*YOUR INSTRUCTIONS*: Reproduce only the stretch of entries below that begins at the first line and ends at the line holding "pLDDT: mean 92.52, std".

*RAW DATA*:
== Segment start ==

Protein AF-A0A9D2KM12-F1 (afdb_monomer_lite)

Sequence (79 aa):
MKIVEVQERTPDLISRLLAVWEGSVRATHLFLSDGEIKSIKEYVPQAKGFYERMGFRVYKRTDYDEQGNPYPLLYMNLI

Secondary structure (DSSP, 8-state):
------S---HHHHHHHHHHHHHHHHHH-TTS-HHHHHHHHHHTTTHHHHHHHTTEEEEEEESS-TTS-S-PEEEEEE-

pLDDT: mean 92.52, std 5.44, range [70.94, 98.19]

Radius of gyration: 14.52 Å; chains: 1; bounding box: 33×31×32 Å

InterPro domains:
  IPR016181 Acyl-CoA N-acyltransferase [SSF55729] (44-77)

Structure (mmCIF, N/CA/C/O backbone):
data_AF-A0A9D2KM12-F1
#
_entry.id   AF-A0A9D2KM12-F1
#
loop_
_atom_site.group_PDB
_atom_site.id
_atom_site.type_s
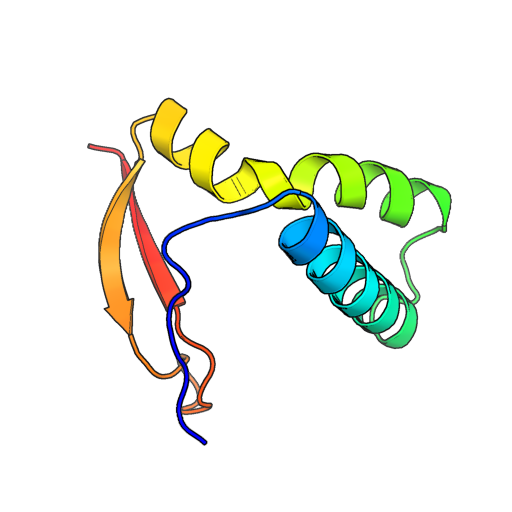ymbol
_atom_site.label_atom_id
_atom_site.label_alt_id
_atom_site.label_comp_id
_atom_site.label_asym_id
_atom_site.label_entity_id
_atom_site.label_seq_id
_atom_site.pdbx_PDB_ins_code
_atom_site.Cartn_x
_atom_site.Cartn_y
_atom_site.Cartn_z
_atom_site.occupancy
_atom_site.B_iso_or_equiv
_atom_site.auth_seq_id
_atom_site.auth_comp_id
_atom_site.auth_asym_id
_atom_site.auth_atom_id
_atom_site.pdbx_PDB_model_num
ATOM 1 N N . MET A 1 1 ? -16.326 -15.182 0.549 1.00 70.94 1 MET A N 1
ATOM 2 C CA . MET A 1 1 ? -14.909 -15.026 0.950 1.00 70.94 1 MET A CA 1
ATOM 3 C C . MET A 1 1 ? -14.881 -14.292 2.283 1.00 70.94 1 MET A C 1
ATOM 5 O O . MET A 1 1 ? -15.627 -13.334 2.417 1.00 70.94 1 MET A O 1
ATOM 9 N N . LYS A 1 2 ? -14.115 -14.756 3.280 1.00 75.81 2 LYS A N 1
ATOM 10 C CA . LYS A 1 2 ? -13.996 -14.074 4.582 1.00 75.
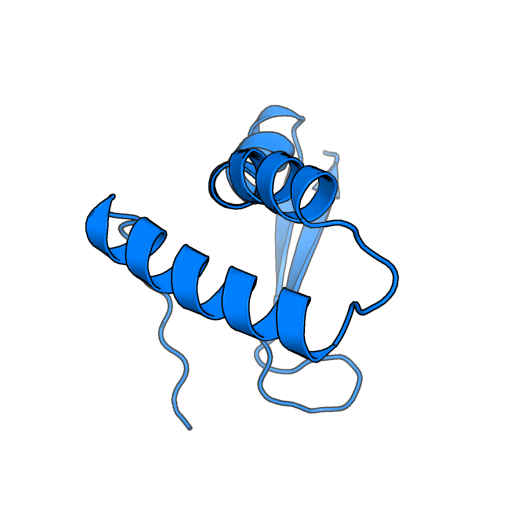81 2 LYS A CA 1
ATOM 11 C C . LYS A 1 2 ? -12.687 -13.293 4.600 1.00 75.81 2 LYS A C 1
ATOM 13 O O . LYS A 1 2 ? -11.630 -13.903 4.479 1.00 75.81 2 LYS A O 1
ATOM 18 N N . ILE A 1 3 ? -12.763 -11.973 4.728 1.00 77.88 3 ILE A N 1
ATOM 19 C CA . ILE A 1 3 ? -11.580 -11.114 4.830 1.00 77.88 3 ILE A CA 1
ATOM 20 C C . ILE A 1 3 ? -11.255 -10.936 6.307 1.00 77.88 3 ILE A C 1
ATOM 22 O O . ILE A 1 3 ? -12.126 -10.587 7.102 1.00 77.88 3 ILE A O 1
ATOM 26 N N . VAL A 1 4 ? -10.011 -11.227 6.674 1.00 81.81 4 VAL A N 1
ATOM 27 C CA . VAL A 1 4 ? -9.526 -11.147 8.053 1.00 81.81 4 VAL A CA 1
ATOM 28 C C . VAL A 1 4 ? -8.451 -10.075 8.119 1.00 81.81 4 VAL A C 1
ATOM 30 O O . VAL A 1 4 ? -7.509 -10.087 7.329 1.00 81.81 4 VAL A O 1
ATOM 33 N N . GLU A 1 5 ? -8.603 -9.143 9.055 1.00 81.62 5 GLU A N 1
ATOM 34 C CA . GLU A 1 5 ? -7.582 -8.140 9.331 1.00 81.62 5 GLU A CA 1
ATOM 35 C C . GLU A 1 5 ? -6.464 -8.754 10.172 1.00 81.62 5 GLU A C 1
ATOM 37 O O . GLU A 1 5 ? -6.707 -9.341 11.229 1.00 81.62 5 GLU A O 1
ATOM 42 N N . VAL A 1 6 ? -5.230 -8.612 9.694 1.00 85.56 6 VAL A N 1
ATOM 43 C CA . VAL A 1 6 ? -4.046 -9.031 10.438 1.00 85.56 6 VAL A CA 1
ATOM 44 C C . VAL A 1 6 ? -3.586 -7.871 11.315 1.00 85.56 6 VAL A C 1
ATOM 46 O O . VAL A 1 6 ? -3.299 -6.787 10.810 1.00 85.56 6 VAL A O 1
ATOM 49 N N . GLN A 1 7 ? -3.502 -8.116 12.623 1.00 81.81 7 GLN A N 1
ATOM 50 C CA . GLN A 1 7 ? -3.072 -7.114 13.604 1.00 81.81 7 GLN A CA 1
ATOM 51 C C . GLN A 1 7 ? -1.558 -6.857 13.539 1.00 81.81 7 GLN A C 1
ATOM 53 O O . GLN A 1 7 ? -1.111 -5.719 13.655 1.00 81.81 7 GLN A O 1
ATOM 58 N N . GLU A 1 8 ? -0.762 -7.903 13.301 1.00 88.69 8 GLU A N 1
ATOM 59 C CA . GLU A 1 8 ? 0.699 -7.823 13.299 1.00 88.69 8 GLU A CA 1
ATOM 60 C C . GLU A 1 8 ? 1.284 -7.873 11.880 1.00 88.69 8 GLU A C 1
ATOM 62 O O . GLU A 1 8 ? 1.090 -8.823 11.121 1.00 88.69 8 GLU A O 1
ATOM 67 N N . ARG A 1 9 ? 2.043 -6.839 11.515 1.00 89.00 9 ARG A N 1
ATOM 68 C CA . ARG A 1 9 ? 2.682 -6.703 10.199 1.00 89.00 9 ARG A CA 1
ATOM 69 C C . ARG A 1 9 ? 4.111 -7.235 10.228 1.00 89.00 9 ARG A C 1
ATOM 71 O O . ARG A 1 9 ? 5.063 -6.461 10.149 1.00 89.00 9 ARG A O 1
ATOM 78 N N . THR A 1 10 ? 4.262 -8.549 10.365 1.00 94.12 10 THR A N 1
ATOM 79 C CA . THR A 1 10 ? 5.593 -9.172 10.398 1.00 94.12 10 THR A CA 1
ATOM 80 C C . THR A 1 10 ? 6.354 -8.937 9.081 1.00 94.12 10 THR A C 1
ATOM 82 O O . THR A 1 10 ? 5.729 -8.845 8.018 1.00 94.12 10 THR A O 1
ATOM 85 N N . PRO A 1 11 ? 7.700 -8.863 9.101 1.00 93.94 11 PRO A N 1
ATOM 86 C CA . PRO A 1 11 ? 8.490 -8.656 7.884 1.00 93.94 11 PRO A CA 1
ATOM 87 C C . PRO A 1 11 ? 8.244 -9.711 6.794 1.00 93.94 11 PRO A C 1
ATOM 89 O O . PRO A 1 11 ? 8.200 -9.371 5.612 1.00 93.94 11 PRO A O 1
ATOM 92 N N . ASP A 1 12 ? 8.036 -10.976 7.178 1.00 95.44 12 ASP A N 1
ATOM 93 C CA . ASP A 1 12 ? 7.717 -12.066 6.245 1.00 95.44 12 ASP A CA 1
ATOM 94 C C . ASP A 1 12 ? 6.376 -11.834 5.537 1.00 95.44 12 ASP A C 1
ATOM 96 O O . ASP A 1 12 ? 6.298 -11.860 4.306 1.00 95.44 12 ASP A O 1
ATOM 100 N N . LEU A 1 13 ? 5.328 -11.512 6.306 1.00 94.00 13 LEU A N 1
ATOM 101 C CA . LEU A 1 13 ? 4.011 -11.212 5.755 1.00 94.00 13 LEU A CA 1
ATOM 102 C C . LEU A 1 13 ? 4.080 -10.036 4.777 1.00 94.00 13 LEU A C 1
ATOM 104 O O . LEU A 1 13 ? 3.543 -10.117 3.674 1.00 94.00 13 LEU A O 1
ATOM 108 N N . ILE A 1 14 ? 4.767 -8.959 5.160 1.00 93.75 14 ILE A N 1
ATOM 109 C CA . ILE A 1 14 ? 4.939 -7.781 4.306 1.00 93.75 14 ILE A CA 1
ATOM 110 C C . ILE A 1 14 ? 5.690 -8.141 3.025 1.00 93.75 14 ILE A C 1
ATOM 112 O O . ILE A 1 14 ? 5.269 -7.734 1.945 1.00 93.75 14 ILE A O 1
ATOM 116 N N . SER A 1 15 ? 6.738 -8.959 3.112 1.00 95.38 15 SER A N 1
ATOM 117 C CA . SER A 1 15 ? 7.506 -9.407 1.945 1.00 95.38 15 SER A CA 1
ATOM 118 C C . SER A 1 15 ? 6.644 -10.214 0.969 1.00 95.38 15 SER A C 1
ATOM 120 O O . SER A 1 15 ? 6.688 -9.986 -0.241 1.00 95.38 15 SER A O 1
ATOM 122 N N . ARG A 1 16 ? 5.790 -11.106 1.487 1.00 96.25 16 ARG A N 1
ATOM 123 C CA . ARG A 1 16 ? 4.840 -11.890 0.683 1.00 96.25 16 ARG A CA 1
ATOM 124 C C . ARG A 1 16 ? 3.777 -11.013 0.024 1.00 96.25 16 ARG A C 1
ATOM 126 O O . ARG A 1 16 ? 3.493 -11.189 -1.159 1.00 96.25 16 ARG A O 1
ATOM 133 N N . LEU A 1 17 ? 3.216 -10.050 0.755 1.00 94.88 17 LEU A N 1
ATOM 134 C CA . LEU A 1 17 ? 2.237 -9.106 0.207 1.00 94.88 17 LEU A CA 1
ATOM 135 C C . LEU A 1 17 ? 2.860 -8.192 -0.855 1.00 94.88 17 LEU A C 1
ATOM 137 O O . LEU A 1 17 ? 2.234 -7.940 -1.881 1.00 94.88 17 LEU A O 1
ATOM 141 N N . LEU A 1 18 ? 4.107 -7.757 -0.659 1.00 96.75 18 LEU A N 1
ATOM 142 C CA . LEU A 1 18 ? 4.848 -6.977 -1.649 1.00 96.75 18 LEU A CA 1
ATOM 143 C C . LEU A 1 18 ? 5.096 -7.752 -2.947 1.00 96.75 18 LEU A C 1
ATOM 145 O O . LEU A 1 18 ? 5.079 -7.145 -4.015 1.00 96.75 18 LEU A O 1
ATOM 149 N N . ALA A 1 19 ? 5.311 -9.069 -2.879 1.00 97.31 19 ALA A N 1
ATOM 150 C CA . ALA A 1 19 ? 5.447 -9.90
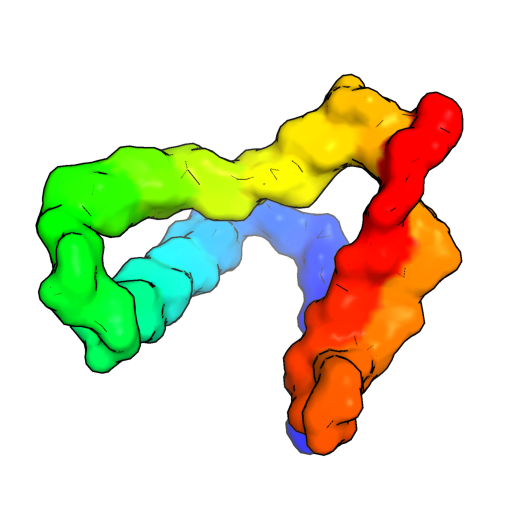2 -4.074 1.00 97.31 19 ALA A CA 1
ATOM 151 C C . ALA A 1 19 ? 4.133 -9.974 -4.872 1.00 97.31 19 ALA A C 1
ATOM 153 O O . ALA A 1 19 ? 4.141 -9.823 -6.093 1.00 97.31 19 ALA A O 1
ATOM 154 N N . VAL A 1 20 ? 2.997 -10.143 -4.184 1.00 97.00 20 VAL A N 1
ATOM 155 C CA . VAL A 1 20 ? 1.663 -10.139 -4.815 1.00 97.00 20 VAL A CA 1
ATOM 156 C C . VAL A 1 20 ? 1.348 -8.774 -5.429 1.00 97.00 20 VAL A C 1
ATOM 158 O O . VAL A 1 20 ? 0.871 -8.697 -6.564 1.00 97.00 20 VAL A O 1
ATOM 161 N N . TRP A 1 21 ? 1.639 -7.697 -4.697 1.00 97.25 21 TRP A N 1
ATOM 162 C CA . TRP A 1 21 ? 1.472 -6.329 -5.177 1.00 97.25 21 TRP A CA 1
ATOM 163 C C . TRP A 1 21 ? 2.312 -6.077 -6.434 1.00 97.25 21 TRP A C 1
ATOM 165 O O . TRP A 1 21 ? 1.765 -5.654 -7.449 1.00 97.25 21 TRP A O 1
ATOM 175 N N . GLU A 1 22 ? 3.605 -6.417 -6.411 1.00 97.94 22 GLU A N 1
ATOM 176 C CA . GLU A 1 22 ? 4.493 -6.206 -7.557 1.00 97.94 22 GLU A CA 1
ATOM 177 C C . GLU A 1 22 ? 4.014 -6.984 -8.789 1.00 97.94 22 GLU A C 1
ATOM 179 O O . GLU A 1 22 ? 3.944 -6.415 -9.877 1.00 97.94 22 GLU A O 1
ATOM 184 N N . GLY A 1 23 ? 3.626 -8.255 -8.628 1.00 97.94 23 GLY A N 1
ATOM 185 C CA . GLY A 1 23 ? 3.080 -9.056 -9.727 1.00 97.94 23 GLY A CA 1
ATOM 186 C C . GLY A 1 23 ? 1.812 -8.446 -10.336 1.00 97.94 23 GLY A C 1
ATOM 187 O O . GLY A 1 23 ? 1.679 -8.388 -11.557 1.00 97.94 23 GLY A O 1
ATOM 188 N N . SER A 1 24 ? 0.913 -7.925 -9.497 1.00 97.81 24 SER A N 1
ATOM 189 C CA . SER A 1 24 ? -0.340 -7.293 -9.938 1.00 97.81 24 SER A CA 1
ATOM 190 C C . SER A 1 24 ? -0.096 -5.970 -10.673 1.00 97.81 24 SER A C 1
ATOM 192 O O . SER A 1 24 ? -0.719 -5.706 -11.705 1.00 97.81 24 SER A O 1
ATOM 194 N N . VAL A 1 25 ? 0.840 -5.153 -10.176 1.00 97.50 25 VAL A N 1
ATOM 195 C CA . VAL A 1 25 ? 1.244 -3.890 -10.814 1.00 97.50 25 VAL A CA 1
ATOM 196 C C . VAL A 1 25 ? 1.875 -4.173 -12.171 1.00 97.50 25 VAL A C 1
ATOM 198 O O . VAL A 1 25 ? 1.425 -3.619 -13.169 1.00 97.50 25 VAL A O 1
ATOM 201 N N . ARG A 1 26 ? 2.832 -5.104 -12.244 1.00 97.81 26 ARG A N 1
ATOM 202 C CA . ARG A 1 26 ? 3.469 -5.509 -13.508 1.00 97.81 26 ARG A CA 1
ATOM 203 C C . ARG A 1 26 ? 2.470 -6.033 -14.541 1.00 97.81 26 ARG A C 1
ATOM 205 O O . ARG A 1 26 ? 2.665 -5.814 -15.729 1.00 97.81 26 ARG A O 1
ATOM 212 N N . ALA A 1 27 ? 1.407 -6.707 -14.100 1.00 98.19 27 ALA A N 1
ATOM 213 C CA . ALA A 1 27 ? 0.394 -7.263 -14.994 1.00 98.19 27 ALA A CA 1
ATOM 214 C C . ALA A 1 27 ? -0.560 -6.213 -15.594 1.00 98.19 27 ALA A C 1
ATOM 216 O O . ALA A 1 27 ? -1.122 -6.451 -16.659 1.00 98.19 27 ALA A O 1
ATOM 217 N N . THR A 1 28 ? -0.777 -5.077 -14.922 1.00 97.69 28 THR A N 1
ATOM 218 C CA . THR A 1 28 ? -1.841 -4.118 -15.289 1.00 97.69 28 THR A CA 1
ATOM 219 C C . THR A 1 28 ? -1.337 -2.708 -15.601 1.00 97.69 28 THR A C 1
ATOM 221 O O . THR A 1 28 ? -1.927 -2.013 -16.422 1.00 97.69 28 THR A O 1
ATOM 224 N N . HIS A 1 29 ? -0.228 -2.281 -15.000 1.00 96.69 29 HIS A N 1
ATOM 225 C CA . HIS A 1 29 ? 0.330 -0.935 -15.130 1.00 96.69 29 HIS A CA 1
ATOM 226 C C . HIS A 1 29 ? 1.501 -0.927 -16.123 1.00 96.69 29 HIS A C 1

== Segment end ==

*FINISHED EXERCISE*:
Protein AF-A0A9D2KM12-F1 (afdb_monomer_lite)

Sequence (79 aa):
MKIVEVQERTPDLISRLLAVWEGSVRATHLFLSDGEIKSIKEYVPQAKGFYERMGFRVYKRTDYDEQGNPYPLLYMNLI

Secondary structure (DSSP, 8-state):
------S---HHHHHHHHHHHHHHHHHH-TTS-HHHHHHHHHHTTTHHHHHHHTTEEEEEEESS-TTS-S-PEEEEEE-

pLDDT: mean 92.52, std 5.44, range [70.94, 98.19]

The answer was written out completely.